FARMReader(model_name_or_path="twmkn9/albert-base-v2-squad2
I used this model: twmkn9/albert-base-v2-squad2
I don't have any processor config. :/
There are conversion scripts to convert from transformers to farm. Please try these. If that doesn't work I will look into it tomorrow.
Do you thought of this script?
I used Case 2:
reader = Inferencer.load("../../saved_models/twmkn9/albert-base-v2-squad2", task_type="question_answering")
I get the same error:
03/29/2020 11:51:55 - INFO - farm.utils - device: cpu n_gpu: 0, distributed training: False, automatic mixed precision training: None
03/29/2020 11:51:56 - INFO - farm.modeling.adaptive_model - Found files for loading 1 prediction heads
03/29/2020 11:51:56 - WARNING - farm.modeling.prediction_head - Some unused parameters are passed to the QuestionAnsweringHead.
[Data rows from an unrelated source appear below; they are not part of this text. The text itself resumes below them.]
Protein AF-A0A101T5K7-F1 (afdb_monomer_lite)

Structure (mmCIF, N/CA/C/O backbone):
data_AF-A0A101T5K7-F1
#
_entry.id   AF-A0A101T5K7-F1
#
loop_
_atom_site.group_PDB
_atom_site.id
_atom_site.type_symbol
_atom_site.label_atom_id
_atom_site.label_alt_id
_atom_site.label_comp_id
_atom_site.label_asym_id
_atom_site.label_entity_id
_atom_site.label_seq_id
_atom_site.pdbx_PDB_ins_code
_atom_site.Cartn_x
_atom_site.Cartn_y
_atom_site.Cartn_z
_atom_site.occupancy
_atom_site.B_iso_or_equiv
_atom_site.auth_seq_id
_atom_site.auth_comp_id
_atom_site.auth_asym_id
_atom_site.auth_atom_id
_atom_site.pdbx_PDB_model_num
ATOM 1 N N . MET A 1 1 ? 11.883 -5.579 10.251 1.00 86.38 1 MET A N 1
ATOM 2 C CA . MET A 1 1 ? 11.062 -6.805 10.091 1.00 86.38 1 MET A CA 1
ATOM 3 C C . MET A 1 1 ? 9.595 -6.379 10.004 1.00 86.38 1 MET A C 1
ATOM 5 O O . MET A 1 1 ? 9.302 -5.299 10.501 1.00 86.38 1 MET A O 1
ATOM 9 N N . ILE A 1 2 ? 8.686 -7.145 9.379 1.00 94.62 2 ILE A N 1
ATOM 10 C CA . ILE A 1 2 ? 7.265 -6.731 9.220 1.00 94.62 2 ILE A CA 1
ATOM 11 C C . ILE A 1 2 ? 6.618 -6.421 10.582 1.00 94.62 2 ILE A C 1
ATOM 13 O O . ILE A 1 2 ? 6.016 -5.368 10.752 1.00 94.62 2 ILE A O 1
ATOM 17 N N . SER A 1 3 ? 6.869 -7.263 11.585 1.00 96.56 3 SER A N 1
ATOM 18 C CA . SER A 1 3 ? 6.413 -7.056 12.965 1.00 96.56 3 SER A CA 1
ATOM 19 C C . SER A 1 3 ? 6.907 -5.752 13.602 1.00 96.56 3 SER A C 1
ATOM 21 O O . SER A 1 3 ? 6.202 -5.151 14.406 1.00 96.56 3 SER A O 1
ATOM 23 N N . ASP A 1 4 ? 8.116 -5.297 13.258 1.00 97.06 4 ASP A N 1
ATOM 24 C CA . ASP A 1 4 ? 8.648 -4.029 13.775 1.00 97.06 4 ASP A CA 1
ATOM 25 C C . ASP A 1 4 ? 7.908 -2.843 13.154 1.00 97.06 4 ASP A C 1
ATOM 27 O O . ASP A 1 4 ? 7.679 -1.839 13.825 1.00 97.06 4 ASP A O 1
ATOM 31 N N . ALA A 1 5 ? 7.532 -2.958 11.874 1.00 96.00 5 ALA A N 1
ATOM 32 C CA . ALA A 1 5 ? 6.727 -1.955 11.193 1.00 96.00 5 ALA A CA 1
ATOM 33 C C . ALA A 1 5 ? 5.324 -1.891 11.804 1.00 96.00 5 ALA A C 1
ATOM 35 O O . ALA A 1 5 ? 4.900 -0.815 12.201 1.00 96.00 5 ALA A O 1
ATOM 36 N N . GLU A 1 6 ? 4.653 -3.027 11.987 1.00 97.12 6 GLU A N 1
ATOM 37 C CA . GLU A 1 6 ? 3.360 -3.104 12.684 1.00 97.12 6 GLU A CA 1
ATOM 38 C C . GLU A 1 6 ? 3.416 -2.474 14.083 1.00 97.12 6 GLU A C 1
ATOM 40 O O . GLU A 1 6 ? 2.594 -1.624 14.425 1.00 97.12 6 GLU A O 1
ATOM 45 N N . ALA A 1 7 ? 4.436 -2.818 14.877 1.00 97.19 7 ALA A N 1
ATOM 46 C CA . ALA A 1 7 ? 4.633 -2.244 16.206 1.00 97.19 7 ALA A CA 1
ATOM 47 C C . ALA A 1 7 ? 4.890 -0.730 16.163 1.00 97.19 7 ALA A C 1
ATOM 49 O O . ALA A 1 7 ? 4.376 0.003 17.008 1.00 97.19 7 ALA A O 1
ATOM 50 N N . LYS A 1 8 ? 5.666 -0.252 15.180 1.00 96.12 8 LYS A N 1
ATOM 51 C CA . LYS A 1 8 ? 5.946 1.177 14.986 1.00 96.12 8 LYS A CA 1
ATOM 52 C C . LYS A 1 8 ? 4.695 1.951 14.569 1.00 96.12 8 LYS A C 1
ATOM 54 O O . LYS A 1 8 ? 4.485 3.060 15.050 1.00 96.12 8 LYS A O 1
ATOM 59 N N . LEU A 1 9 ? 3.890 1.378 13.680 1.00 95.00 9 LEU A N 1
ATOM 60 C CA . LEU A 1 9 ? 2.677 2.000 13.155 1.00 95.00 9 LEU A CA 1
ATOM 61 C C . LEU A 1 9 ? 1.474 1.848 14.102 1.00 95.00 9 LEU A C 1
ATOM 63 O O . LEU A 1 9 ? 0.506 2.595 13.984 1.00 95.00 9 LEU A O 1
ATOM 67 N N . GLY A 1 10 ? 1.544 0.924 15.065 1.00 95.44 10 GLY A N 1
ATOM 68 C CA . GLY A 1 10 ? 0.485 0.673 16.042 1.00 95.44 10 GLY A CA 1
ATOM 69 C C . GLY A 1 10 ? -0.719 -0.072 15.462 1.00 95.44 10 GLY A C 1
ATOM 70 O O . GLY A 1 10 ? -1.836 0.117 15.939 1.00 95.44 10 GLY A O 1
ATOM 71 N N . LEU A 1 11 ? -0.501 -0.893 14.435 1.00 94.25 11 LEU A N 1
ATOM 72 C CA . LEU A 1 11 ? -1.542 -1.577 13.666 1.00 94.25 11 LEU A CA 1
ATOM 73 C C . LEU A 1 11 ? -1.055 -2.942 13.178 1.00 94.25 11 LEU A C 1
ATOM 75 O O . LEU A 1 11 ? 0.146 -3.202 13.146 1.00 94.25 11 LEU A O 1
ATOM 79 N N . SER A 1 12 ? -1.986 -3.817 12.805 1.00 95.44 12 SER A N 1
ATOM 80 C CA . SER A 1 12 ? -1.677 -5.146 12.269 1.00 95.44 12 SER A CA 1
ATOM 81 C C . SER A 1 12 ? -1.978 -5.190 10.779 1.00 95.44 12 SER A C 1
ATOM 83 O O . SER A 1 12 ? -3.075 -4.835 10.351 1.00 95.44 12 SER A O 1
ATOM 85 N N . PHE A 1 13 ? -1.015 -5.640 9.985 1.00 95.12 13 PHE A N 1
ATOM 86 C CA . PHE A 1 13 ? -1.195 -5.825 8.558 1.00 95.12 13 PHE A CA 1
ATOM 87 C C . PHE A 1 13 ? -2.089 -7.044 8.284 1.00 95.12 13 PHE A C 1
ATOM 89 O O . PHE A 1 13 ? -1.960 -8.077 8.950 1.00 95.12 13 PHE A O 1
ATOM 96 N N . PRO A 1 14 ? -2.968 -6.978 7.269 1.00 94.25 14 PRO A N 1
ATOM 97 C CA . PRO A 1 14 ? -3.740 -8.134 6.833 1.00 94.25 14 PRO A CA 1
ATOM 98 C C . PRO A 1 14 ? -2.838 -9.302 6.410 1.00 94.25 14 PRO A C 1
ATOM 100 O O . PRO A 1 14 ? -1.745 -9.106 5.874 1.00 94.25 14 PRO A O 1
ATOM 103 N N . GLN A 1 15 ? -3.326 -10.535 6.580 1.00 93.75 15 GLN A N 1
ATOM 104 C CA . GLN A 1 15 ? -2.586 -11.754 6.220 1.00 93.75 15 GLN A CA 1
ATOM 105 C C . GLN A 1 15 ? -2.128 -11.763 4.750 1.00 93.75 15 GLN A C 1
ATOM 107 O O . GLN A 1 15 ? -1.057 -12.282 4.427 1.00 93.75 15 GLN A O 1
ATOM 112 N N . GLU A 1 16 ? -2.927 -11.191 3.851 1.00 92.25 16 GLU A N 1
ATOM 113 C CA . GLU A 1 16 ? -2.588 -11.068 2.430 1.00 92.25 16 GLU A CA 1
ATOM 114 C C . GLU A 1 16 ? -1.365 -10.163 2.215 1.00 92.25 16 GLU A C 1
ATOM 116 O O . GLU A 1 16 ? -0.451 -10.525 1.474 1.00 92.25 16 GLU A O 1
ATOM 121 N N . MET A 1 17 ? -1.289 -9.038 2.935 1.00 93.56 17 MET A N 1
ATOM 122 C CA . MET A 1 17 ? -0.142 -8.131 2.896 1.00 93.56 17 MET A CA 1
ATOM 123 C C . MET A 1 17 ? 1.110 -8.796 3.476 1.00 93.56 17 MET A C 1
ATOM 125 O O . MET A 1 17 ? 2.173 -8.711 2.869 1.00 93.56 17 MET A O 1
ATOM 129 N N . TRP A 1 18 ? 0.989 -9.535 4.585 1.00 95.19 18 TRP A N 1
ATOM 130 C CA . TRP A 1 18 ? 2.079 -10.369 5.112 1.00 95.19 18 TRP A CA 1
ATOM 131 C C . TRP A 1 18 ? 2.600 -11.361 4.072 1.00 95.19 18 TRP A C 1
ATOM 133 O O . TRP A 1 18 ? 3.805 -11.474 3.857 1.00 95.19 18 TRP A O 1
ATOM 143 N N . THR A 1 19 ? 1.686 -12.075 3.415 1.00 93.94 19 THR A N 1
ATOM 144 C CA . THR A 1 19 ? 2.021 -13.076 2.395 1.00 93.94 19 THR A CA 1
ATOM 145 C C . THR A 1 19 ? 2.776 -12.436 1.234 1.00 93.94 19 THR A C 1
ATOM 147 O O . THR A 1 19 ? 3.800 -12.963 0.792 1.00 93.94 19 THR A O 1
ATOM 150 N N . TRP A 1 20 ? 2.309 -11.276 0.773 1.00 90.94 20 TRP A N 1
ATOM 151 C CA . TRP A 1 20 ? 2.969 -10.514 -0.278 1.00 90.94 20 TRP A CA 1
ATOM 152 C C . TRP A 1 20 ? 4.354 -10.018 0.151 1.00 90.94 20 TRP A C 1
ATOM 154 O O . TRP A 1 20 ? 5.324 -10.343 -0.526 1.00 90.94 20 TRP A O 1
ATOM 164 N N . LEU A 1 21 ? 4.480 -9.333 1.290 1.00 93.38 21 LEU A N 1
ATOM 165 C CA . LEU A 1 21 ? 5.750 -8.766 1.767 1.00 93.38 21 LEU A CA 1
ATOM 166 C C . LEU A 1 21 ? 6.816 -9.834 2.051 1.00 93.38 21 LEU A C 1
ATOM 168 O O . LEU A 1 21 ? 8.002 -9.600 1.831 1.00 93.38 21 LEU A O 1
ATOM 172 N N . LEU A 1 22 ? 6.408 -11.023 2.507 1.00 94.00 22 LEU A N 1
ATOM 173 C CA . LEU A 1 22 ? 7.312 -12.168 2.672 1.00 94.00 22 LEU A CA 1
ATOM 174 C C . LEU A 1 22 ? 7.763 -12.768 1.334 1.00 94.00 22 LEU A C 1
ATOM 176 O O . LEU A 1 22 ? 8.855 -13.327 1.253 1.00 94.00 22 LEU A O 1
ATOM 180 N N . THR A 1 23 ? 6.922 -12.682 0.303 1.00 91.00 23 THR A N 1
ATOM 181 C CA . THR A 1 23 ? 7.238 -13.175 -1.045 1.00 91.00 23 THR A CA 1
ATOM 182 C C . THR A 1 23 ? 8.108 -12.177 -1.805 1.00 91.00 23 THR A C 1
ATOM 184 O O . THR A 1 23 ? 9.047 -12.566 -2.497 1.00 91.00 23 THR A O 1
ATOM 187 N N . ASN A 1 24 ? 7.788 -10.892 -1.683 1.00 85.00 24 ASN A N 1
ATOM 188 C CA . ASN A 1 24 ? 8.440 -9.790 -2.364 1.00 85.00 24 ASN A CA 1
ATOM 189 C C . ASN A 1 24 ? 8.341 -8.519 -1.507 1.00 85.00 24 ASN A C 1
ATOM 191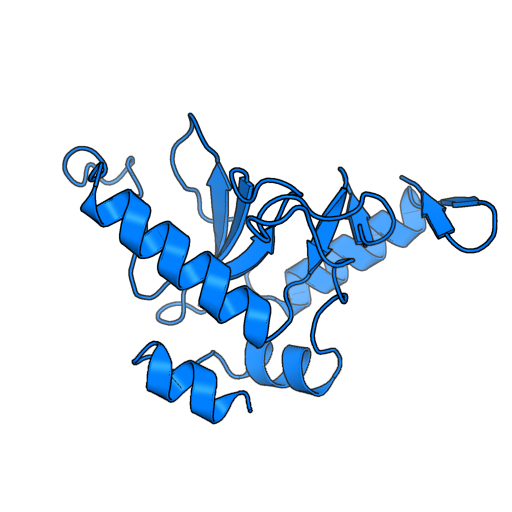 O O . ASN A 1 24 ? 7.270 -7.922 -1.402 1.00 85.00 24 ASN A O 1
ATOM 195 N N . ASP A 1 25 ? 9.472 -8.071 -0.964 1.00 88.94 25 ASP A N 1
ATOM 196 C CA . ASP A 1 25 ? 9.574 -6.848 -0.155 1.00 88.94 25 ASP A CA 1
ATOM 197 C C . ASP A 1 25 ? 9.611 -5.584 -1.037 1.00 88.94 25 ASP A C 1
ATOM 199 O O . ASP A 1 25 ? 10.595 -4.843 -1.084 1.00 88.94 25 ASP A O 1
ATOM 203 N N . GLY A 1 26 ? 8.534 -5.379 -1.798 1.00 84.94 26 GLY A N 1
ATOM 204 C CA . GLY A 1 26 ? 8.385 -4.271 -2.738 1.00 84.94 26 GLY A CA 1
ATOM 205 C C . GLY A 1 26 ? 9.400 -4.266 -3.880 1.00 84.94 26 GLY A C 1
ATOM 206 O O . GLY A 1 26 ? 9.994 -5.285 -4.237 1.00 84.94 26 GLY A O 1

Might not be a problem. Params: {"training": true, "num_labels": 2, "ph_output_type": "per_token_squad", "model_type": "span_classification", "name": "QuestionAnsweringHead"}
03/29/2020 11:51:56 - INFO - farm.modeling.prediction_head - Prediction head initialized with size [768, 2]
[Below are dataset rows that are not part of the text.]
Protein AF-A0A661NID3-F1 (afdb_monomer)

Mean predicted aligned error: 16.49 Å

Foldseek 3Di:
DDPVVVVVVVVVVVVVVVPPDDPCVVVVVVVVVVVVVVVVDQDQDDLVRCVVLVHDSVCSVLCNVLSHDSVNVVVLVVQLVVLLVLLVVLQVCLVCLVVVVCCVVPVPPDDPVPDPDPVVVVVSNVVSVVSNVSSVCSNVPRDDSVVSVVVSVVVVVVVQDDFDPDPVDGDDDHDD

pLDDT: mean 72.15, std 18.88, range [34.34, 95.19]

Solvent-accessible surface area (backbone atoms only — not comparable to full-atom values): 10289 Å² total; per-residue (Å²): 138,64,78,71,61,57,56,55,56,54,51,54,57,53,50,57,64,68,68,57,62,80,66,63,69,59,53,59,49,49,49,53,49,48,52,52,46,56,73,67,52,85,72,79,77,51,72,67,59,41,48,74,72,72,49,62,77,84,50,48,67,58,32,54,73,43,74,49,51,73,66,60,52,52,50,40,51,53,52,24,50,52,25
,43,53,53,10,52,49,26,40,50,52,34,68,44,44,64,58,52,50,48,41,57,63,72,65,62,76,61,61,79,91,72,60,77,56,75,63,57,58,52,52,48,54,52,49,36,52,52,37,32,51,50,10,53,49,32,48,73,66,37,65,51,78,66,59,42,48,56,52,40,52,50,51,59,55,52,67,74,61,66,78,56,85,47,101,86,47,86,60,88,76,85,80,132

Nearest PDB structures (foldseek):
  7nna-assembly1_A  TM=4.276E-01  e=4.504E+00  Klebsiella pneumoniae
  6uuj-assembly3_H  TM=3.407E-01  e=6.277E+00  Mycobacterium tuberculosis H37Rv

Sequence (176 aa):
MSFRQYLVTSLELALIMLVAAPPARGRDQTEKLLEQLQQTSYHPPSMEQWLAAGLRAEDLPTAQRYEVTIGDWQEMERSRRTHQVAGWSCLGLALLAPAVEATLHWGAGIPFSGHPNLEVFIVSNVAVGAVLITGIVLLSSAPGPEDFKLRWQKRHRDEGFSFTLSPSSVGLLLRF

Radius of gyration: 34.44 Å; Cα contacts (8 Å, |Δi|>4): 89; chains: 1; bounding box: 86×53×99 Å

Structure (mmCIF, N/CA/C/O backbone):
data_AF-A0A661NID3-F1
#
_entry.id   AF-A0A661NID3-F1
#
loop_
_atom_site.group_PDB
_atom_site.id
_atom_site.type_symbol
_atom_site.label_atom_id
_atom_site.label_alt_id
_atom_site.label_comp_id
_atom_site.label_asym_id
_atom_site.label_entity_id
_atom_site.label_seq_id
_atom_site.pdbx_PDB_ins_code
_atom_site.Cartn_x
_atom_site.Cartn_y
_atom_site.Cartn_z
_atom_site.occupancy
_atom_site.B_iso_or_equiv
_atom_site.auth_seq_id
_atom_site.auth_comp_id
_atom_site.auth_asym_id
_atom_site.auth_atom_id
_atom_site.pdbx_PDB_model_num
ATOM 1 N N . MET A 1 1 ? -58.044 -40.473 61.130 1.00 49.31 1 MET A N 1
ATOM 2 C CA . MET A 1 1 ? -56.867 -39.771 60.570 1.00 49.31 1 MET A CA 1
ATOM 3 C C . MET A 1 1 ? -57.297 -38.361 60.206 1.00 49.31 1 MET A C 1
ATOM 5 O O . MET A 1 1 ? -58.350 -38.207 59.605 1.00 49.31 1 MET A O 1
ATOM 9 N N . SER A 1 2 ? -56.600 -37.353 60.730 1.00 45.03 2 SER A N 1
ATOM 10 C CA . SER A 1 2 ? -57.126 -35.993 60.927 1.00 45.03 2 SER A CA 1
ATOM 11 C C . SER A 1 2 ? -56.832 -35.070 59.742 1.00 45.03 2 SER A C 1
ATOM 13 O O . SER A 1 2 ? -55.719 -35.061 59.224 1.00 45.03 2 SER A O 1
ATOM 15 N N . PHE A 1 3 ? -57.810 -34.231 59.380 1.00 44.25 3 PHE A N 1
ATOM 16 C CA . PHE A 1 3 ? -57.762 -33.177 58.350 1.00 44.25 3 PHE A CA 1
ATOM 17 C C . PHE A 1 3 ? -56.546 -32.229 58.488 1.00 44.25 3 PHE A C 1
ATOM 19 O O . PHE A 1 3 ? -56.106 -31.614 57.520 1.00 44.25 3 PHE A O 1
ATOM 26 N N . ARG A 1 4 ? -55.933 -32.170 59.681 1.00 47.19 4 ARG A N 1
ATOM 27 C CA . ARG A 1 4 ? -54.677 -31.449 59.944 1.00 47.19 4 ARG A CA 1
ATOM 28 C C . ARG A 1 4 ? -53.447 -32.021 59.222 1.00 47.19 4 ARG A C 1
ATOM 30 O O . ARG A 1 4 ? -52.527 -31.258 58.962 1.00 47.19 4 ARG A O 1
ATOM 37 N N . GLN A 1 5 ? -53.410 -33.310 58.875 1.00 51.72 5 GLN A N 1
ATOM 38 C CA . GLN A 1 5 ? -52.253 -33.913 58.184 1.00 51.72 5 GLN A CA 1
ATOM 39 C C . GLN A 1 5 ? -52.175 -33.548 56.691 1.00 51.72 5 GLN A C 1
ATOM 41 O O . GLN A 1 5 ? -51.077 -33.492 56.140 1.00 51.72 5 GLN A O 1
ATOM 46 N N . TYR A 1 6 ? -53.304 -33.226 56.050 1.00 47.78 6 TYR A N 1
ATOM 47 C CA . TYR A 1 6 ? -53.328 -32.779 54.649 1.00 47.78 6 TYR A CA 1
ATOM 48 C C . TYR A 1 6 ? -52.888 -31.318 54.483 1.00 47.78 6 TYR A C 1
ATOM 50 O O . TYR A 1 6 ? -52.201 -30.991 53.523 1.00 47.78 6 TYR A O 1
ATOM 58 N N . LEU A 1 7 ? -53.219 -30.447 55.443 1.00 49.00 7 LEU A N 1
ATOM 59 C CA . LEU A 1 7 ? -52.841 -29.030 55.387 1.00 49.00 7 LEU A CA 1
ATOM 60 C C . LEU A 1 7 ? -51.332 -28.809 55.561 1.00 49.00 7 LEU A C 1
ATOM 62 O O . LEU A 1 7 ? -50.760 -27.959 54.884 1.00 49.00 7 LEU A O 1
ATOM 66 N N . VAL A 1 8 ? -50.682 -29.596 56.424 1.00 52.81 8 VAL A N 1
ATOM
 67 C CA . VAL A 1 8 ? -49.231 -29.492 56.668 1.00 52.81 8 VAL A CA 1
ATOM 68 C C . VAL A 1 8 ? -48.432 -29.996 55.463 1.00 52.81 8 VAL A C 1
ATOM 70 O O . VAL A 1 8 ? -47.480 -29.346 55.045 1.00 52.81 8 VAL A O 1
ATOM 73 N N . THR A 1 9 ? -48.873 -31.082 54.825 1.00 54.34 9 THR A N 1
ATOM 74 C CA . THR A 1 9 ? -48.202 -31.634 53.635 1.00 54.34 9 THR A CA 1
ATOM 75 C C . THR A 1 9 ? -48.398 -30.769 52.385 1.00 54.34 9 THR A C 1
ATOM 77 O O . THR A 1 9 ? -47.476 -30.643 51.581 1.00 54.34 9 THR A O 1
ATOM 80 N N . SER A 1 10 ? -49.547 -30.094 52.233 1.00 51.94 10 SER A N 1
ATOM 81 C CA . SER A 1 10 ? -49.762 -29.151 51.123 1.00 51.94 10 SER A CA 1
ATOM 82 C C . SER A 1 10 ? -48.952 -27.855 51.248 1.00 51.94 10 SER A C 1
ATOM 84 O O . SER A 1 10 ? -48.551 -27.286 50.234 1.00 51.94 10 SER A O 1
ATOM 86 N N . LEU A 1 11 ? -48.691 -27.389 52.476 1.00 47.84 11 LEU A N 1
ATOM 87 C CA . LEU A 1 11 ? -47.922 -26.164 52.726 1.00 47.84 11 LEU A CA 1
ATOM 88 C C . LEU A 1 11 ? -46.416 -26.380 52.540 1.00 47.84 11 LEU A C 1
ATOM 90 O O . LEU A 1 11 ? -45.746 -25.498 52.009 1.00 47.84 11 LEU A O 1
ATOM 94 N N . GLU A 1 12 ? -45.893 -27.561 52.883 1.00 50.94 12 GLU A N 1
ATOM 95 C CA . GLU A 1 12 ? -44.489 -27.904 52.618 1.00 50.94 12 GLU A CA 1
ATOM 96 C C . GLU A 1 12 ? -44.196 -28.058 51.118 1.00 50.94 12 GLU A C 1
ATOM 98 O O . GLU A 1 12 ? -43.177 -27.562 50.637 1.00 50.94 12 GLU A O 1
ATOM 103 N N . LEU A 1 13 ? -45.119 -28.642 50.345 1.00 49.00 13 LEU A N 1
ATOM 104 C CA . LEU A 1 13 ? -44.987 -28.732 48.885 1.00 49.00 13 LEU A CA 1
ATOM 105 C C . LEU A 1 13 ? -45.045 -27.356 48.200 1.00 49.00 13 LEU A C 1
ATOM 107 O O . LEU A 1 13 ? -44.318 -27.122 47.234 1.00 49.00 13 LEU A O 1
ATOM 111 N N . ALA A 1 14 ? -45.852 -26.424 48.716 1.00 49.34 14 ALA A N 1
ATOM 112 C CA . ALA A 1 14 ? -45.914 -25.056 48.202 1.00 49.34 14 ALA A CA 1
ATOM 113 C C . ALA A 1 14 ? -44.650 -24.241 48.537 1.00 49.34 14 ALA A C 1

03/29/2020 11:51:56 - INFO - farm.modeling.prediction_head - Loading prediction head from ../../saved_models/twmkn9/albert-base-v2-squad2/prediction_head_0.bin
---------------------------------------------------------------------------
TypeError Traceback (most recent call last)
~/Documents/CodingProjects/NLPofTimFerrissShow/QnA_with_Tim_Haystack.py in
----> 60 reader = Inferencer.load("../../saved_models/twmkn9/albert-base-v2-squad2", task_type="question_answering")
/Library/Frameworks/Python.framework/Versions/3.7/lib/python3.7/site-packages/farm/infer.py in load(cls, model_name_or_path, batch_size, gpu, task_type, return_class_probs, strict, max_seq_len, doc_stride)
139 processor = InferenceProcessor.load_from_dir(model_name_or_path)
140 else:
--> 141 processor = Processor.load_from_dir(model_name_or_path)
142
143 # b) or from remote transformers model hub
/Library/Frameworks/Python.framework/Versions/3.7/lib/python3.7/site-packages/farm/data_handler/processor.py in load_from_dir(cls, load_dir)
189 del config["tokenizer"]
190
--> 191 processor = cls.load(tokenizer=tokenizer, processor_name=config["processor"], **config)
192
193 for task_name, task in config["tasks"].items():
TypeError: load() missing 1 required positional argument: 'data_dir'
As you said, in class Processor method "load()" there is an argument missing.
Hey @RobKnop thanks for trying out the conversion script. Though that might have been bad advice. The conversion should happen under the hood.
I could reproduce your bug with minimal code inside haystack by doing:
reader = FARMReader(model_name_or_path="twmkn9/albert-base-v2-squad2", use_gpu=False)
reader.save("data/albert-temp")
reader2 = FARMReader(model_name_or_path="data/albert-temp", use_gpu=False)
So I opened an issue there deepset-ai/haystack/issues/49 and we will fix it. Thanks for reporting!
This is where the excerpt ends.